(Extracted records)

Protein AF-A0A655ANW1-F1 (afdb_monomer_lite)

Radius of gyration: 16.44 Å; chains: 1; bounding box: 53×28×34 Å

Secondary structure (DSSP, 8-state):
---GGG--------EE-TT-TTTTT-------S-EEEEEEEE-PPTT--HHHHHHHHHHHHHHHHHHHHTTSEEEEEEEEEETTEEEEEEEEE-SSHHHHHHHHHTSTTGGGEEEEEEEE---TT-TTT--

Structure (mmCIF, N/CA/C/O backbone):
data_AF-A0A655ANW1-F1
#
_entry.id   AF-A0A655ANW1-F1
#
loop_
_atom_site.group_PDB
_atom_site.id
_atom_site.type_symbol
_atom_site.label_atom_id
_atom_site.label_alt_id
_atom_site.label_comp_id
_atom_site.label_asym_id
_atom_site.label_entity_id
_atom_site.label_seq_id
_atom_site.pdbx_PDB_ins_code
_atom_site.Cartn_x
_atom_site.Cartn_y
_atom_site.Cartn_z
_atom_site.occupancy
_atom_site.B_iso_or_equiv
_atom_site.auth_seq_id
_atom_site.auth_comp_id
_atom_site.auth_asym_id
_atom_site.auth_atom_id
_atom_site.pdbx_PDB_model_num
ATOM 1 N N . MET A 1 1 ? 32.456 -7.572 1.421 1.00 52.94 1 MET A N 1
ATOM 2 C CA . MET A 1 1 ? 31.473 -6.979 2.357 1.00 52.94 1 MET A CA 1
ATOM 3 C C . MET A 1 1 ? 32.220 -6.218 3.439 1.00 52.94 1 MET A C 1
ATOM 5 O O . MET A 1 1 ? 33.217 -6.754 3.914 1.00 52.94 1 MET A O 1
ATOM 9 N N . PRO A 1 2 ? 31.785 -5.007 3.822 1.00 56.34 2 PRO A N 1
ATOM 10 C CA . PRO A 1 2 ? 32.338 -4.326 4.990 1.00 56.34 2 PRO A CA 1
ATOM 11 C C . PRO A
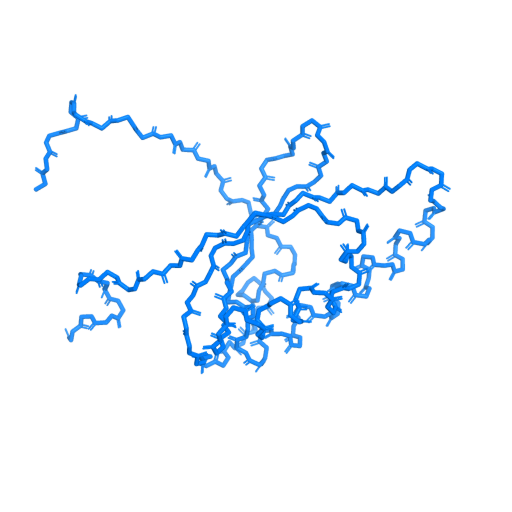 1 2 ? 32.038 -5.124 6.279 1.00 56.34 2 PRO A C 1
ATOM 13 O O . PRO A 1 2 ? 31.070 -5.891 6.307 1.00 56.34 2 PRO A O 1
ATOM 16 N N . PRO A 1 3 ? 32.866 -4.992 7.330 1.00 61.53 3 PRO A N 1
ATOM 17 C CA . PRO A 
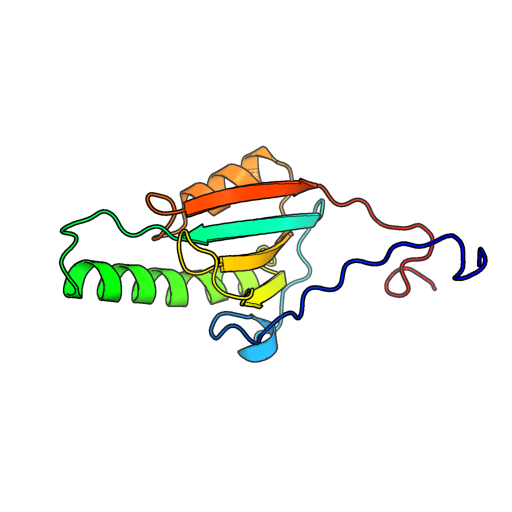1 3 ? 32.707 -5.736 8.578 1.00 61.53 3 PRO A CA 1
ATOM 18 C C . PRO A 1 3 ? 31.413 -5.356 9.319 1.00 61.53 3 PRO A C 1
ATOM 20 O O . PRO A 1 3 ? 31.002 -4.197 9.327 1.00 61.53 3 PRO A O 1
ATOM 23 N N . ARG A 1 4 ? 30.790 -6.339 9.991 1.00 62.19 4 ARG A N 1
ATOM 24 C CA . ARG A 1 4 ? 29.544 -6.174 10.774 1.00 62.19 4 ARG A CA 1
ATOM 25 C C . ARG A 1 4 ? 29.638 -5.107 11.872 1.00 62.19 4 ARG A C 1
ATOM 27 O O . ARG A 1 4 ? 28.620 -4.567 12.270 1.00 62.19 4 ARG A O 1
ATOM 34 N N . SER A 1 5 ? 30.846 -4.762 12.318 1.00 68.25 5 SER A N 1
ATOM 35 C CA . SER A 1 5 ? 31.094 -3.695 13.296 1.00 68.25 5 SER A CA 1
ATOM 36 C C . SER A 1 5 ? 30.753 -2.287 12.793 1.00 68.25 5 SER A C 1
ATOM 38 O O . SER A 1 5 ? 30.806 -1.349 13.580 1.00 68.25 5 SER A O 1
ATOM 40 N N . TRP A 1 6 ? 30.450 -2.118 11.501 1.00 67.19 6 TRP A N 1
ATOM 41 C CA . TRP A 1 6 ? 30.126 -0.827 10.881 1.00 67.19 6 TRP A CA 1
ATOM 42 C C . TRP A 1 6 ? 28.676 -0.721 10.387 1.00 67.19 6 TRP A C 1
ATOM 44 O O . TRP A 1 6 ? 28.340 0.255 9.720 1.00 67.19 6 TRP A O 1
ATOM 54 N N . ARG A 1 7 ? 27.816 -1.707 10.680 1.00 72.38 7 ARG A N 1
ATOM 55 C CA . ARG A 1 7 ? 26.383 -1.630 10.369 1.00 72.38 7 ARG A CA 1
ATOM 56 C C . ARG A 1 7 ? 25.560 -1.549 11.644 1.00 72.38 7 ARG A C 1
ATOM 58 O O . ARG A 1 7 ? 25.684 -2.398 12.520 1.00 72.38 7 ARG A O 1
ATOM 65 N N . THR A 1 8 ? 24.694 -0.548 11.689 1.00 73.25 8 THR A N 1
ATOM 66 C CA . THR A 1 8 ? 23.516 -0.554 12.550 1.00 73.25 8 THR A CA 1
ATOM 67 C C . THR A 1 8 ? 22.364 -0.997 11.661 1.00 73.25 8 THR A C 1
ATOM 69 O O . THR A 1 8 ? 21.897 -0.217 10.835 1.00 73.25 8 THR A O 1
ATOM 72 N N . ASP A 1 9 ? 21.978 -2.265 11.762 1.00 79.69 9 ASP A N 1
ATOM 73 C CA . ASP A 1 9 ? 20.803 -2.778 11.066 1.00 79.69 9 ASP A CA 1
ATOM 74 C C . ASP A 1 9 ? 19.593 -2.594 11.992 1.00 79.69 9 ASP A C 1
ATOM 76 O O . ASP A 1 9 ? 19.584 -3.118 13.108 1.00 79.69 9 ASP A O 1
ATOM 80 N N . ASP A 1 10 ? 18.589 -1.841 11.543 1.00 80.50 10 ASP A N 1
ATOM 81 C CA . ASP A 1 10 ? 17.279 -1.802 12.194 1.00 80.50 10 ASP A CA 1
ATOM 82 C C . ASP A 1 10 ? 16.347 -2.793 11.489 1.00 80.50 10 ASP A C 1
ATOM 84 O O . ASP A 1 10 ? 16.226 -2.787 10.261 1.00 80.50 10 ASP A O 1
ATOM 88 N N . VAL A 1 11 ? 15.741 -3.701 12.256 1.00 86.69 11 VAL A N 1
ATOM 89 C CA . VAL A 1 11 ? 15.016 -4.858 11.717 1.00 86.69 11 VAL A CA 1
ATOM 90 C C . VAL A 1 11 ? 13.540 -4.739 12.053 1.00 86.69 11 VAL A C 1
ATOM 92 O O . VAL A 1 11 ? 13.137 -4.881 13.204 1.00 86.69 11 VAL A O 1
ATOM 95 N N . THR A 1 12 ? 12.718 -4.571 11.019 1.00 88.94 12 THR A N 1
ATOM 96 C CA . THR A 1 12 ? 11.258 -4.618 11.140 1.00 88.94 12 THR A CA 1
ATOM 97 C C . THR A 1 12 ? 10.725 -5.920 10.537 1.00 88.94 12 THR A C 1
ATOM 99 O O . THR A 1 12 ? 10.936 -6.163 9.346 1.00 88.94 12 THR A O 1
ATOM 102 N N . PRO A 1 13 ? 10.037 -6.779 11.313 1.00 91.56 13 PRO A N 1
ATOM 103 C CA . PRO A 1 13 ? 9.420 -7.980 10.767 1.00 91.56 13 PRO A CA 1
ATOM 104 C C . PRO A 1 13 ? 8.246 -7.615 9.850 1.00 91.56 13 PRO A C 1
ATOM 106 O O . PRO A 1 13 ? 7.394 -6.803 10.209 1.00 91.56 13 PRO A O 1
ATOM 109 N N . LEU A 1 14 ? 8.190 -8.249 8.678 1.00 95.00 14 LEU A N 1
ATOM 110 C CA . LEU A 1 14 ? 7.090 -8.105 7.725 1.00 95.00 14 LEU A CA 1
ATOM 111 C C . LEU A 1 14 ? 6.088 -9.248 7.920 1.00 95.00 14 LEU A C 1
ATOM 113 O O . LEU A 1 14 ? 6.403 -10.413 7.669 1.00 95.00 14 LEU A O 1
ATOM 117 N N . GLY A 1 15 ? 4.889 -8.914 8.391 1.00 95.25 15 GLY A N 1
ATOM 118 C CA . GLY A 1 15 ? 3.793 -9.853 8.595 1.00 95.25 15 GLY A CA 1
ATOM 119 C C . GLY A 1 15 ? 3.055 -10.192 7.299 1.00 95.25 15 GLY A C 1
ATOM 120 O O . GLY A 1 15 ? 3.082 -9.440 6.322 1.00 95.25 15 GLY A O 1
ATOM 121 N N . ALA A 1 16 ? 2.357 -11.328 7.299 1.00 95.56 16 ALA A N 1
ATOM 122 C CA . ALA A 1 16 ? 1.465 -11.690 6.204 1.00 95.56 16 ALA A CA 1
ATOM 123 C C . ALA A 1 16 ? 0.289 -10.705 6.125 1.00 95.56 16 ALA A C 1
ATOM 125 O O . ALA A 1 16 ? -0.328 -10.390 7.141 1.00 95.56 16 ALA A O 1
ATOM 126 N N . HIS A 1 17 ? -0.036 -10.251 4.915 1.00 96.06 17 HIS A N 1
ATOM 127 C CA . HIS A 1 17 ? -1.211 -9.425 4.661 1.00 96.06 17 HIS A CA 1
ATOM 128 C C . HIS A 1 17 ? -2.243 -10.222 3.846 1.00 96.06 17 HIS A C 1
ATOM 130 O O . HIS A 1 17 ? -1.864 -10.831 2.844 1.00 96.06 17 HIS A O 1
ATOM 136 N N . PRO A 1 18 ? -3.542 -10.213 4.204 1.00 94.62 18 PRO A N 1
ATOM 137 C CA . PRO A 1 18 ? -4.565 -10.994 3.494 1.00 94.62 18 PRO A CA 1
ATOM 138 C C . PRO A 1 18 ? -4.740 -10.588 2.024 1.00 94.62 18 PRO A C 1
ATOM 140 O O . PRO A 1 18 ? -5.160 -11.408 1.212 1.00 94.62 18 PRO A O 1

...

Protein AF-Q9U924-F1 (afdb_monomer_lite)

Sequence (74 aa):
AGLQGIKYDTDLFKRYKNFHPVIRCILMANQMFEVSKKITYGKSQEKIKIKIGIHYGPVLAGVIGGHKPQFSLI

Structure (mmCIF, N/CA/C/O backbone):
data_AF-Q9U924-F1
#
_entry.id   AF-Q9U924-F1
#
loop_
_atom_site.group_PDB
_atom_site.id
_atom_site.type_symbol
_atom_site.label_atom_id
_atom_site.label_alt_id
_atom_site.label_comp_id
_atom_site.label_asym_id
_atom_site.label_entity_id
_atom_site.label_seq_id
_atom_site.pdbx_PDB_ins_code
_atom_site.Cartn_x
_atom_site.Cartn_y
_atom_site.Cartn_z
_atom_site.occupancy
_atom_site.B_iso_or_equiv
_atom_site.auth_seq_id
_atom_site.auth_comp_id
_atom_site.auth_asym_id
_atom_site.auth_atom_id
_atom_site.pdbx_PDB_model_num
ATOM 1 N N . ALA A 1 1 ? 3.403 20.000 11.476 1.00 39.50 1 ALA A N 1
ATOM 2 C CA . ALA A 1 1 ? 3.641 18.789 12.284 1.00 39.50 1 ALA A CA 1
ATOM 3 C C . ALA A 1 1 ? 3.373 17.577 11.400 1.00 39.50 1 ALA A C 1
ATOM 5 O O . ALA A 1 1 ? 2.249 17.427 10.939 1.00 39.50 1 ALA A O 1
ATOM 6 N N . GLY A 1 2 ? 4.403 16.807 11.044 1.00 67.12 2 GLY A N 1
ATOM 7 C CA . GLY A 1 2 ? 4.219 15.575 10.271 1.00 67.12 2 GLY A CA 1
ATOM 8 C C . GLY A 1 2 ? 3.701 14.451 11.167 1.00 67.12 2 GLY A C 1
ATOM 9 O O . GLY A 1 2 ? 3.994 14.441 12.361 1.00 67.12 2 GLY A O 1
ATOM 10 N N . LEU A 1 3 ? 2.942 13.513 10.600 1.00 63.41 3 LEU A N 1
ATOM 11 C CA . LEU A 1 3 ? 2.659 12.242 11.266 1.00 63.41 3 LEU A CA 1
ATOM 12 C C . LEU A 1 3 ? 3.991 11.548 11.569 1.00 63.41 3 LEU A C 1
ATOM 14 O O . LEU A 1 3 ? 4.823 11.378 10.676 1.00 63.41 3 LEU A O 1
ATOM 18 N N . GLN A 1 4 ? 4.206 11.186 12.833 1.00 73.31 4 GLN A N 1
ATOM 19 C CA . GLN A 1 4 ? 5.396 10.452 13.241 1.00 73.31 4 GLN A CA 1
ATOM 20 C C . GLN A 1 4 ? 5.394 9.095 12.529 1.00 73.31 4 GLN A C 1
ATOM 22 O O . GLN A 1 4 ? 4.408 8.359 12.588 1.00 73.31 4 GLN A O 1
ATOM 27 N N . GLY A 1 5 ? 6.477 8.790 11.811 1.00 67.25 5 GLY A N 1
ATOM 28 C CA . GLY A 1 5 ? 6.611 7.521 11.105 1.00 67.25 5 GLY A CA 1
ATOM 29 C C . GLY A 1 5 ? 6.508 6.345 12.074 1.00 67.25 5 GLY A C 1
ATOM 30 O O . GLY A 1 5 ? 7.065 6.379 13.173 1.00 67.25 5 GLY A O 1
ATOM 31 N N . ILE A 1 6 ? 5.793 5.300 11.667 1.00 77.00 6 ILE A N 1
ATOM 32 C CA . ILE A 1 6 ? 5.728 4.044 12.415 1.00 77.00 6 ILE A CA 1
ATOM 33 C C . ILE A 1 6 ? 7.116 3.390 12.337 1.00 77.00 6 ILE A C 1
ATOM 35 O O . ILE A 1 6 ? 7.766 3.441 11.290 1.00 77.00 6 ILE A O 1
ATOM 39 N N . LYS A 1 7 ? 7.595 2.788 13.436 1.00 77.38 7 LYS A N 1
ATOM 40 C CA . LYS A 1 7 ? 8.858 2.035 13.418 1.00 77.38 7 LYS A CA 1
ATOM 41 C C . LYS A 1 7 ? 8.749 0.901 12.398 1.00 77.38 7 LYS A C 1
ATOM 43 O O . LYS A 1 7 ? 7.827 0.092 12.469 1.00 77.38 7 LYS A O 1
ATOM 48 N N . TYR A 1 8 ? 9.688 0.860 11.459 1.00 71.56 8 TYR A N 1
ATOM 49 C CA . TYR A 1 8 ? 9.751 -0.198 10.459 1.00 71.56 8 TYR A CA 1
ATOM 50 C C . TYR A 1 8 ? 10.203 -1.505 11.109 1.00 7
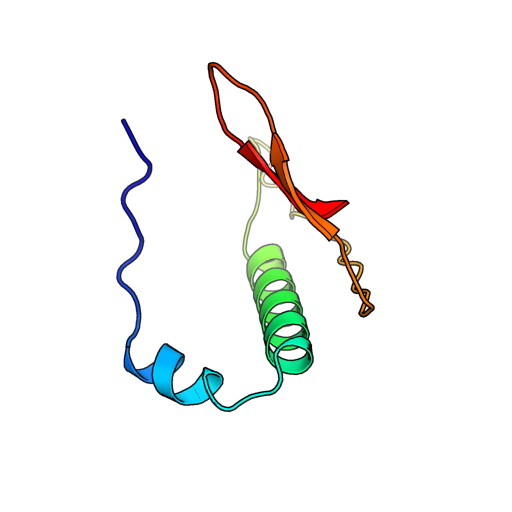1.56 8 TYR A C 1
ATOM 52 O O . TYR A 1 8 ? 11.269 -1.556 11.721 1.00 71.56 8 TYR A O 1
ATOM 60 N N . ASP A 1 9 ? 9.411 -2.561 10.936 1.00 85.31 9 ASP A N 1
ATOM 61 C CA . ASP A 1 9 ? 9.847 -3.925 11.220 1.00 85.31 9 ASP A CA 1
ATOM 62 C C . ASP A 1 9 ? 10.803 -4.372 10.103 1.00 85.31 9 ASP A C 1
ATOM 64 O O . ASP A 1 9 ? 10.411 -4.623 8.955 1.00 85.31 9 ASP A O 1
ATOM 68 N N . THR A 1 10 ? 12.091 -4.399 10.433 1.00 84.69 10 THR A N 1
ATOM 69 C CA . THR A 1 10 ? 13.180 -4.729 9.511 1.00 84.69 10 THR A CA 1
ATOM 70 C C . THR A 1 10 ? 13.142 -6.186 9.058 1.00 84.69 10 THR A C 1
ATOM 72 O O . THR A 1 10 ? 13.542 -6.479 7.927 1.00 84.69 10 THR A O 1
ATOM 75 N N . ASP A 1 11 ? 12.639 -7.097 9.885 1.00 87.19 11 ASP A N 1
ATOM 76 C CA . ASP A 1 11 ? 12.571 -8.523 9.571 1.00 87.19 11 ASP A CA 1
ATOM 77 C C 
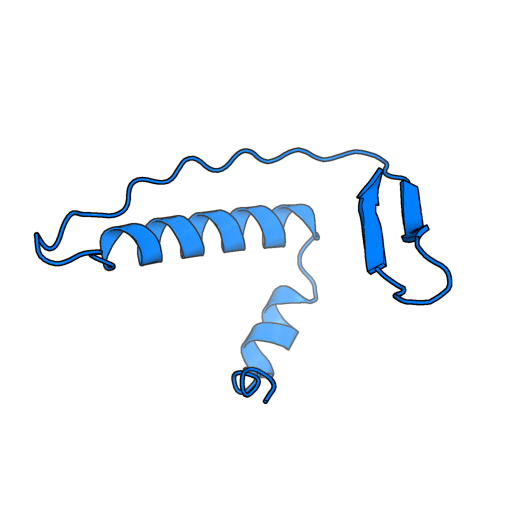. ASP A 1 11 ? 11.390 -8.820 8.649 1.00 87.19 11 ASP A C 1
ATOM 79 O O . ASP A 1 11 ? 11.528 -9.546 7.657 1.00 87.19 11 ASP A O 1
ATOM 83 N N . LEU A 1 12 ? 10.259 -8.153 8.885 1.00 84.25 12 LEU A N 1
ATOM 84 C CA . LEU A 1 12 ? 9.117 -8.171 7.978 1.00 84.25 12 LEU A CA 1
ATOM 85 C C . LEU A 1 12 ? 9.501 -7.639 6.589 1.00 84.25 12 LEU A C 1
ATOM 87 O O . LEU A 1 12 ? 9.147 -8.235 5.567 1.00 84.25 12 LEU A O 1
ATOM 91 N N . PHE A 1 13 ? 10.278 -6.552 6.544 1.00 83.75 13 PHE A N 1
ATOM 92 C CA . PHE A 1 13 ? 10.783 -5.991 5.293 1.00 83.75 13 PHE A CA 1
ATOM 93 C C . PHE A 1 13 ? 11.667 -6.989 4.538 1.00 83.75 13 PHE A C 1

TASK ITEM: Going back to the entries above, set down exactly the lines that begin at the one with "ATOM 41 C CA" and end at the one with "ATOM 56 C C", both included, and nothing else.

TASK SOLUTION:
ATOM 41 C CA . TRP A 1 6 ? 30.126 -0.827 10.881 1.00 67.19 6 TRP A CA 1
ATOM 42 C C . TRP A 1 6 ? 28.676 -0.721 10.387 1.00 67.19 6 TRP A C 1
ATOM 44 O O . TRP A 1 6 ? 28.340 0.255 9.720 1.00 67.19 6 TRP A O 1
ATOM 54 N N . ARG A 1 7 ? 27.816 -1.707 10.680 1.00 72.38 7 ARG A N 1
ATOM 55 C CA . ARG A 1 7 ? 26.383 -1.630 10.369 1.00 72.38 7 ARG A CA 1
ATOM 56 C C . ARG A 1 7 ? 25.560 -1.549 11.644 1.00 72.38 7 ARG A C 1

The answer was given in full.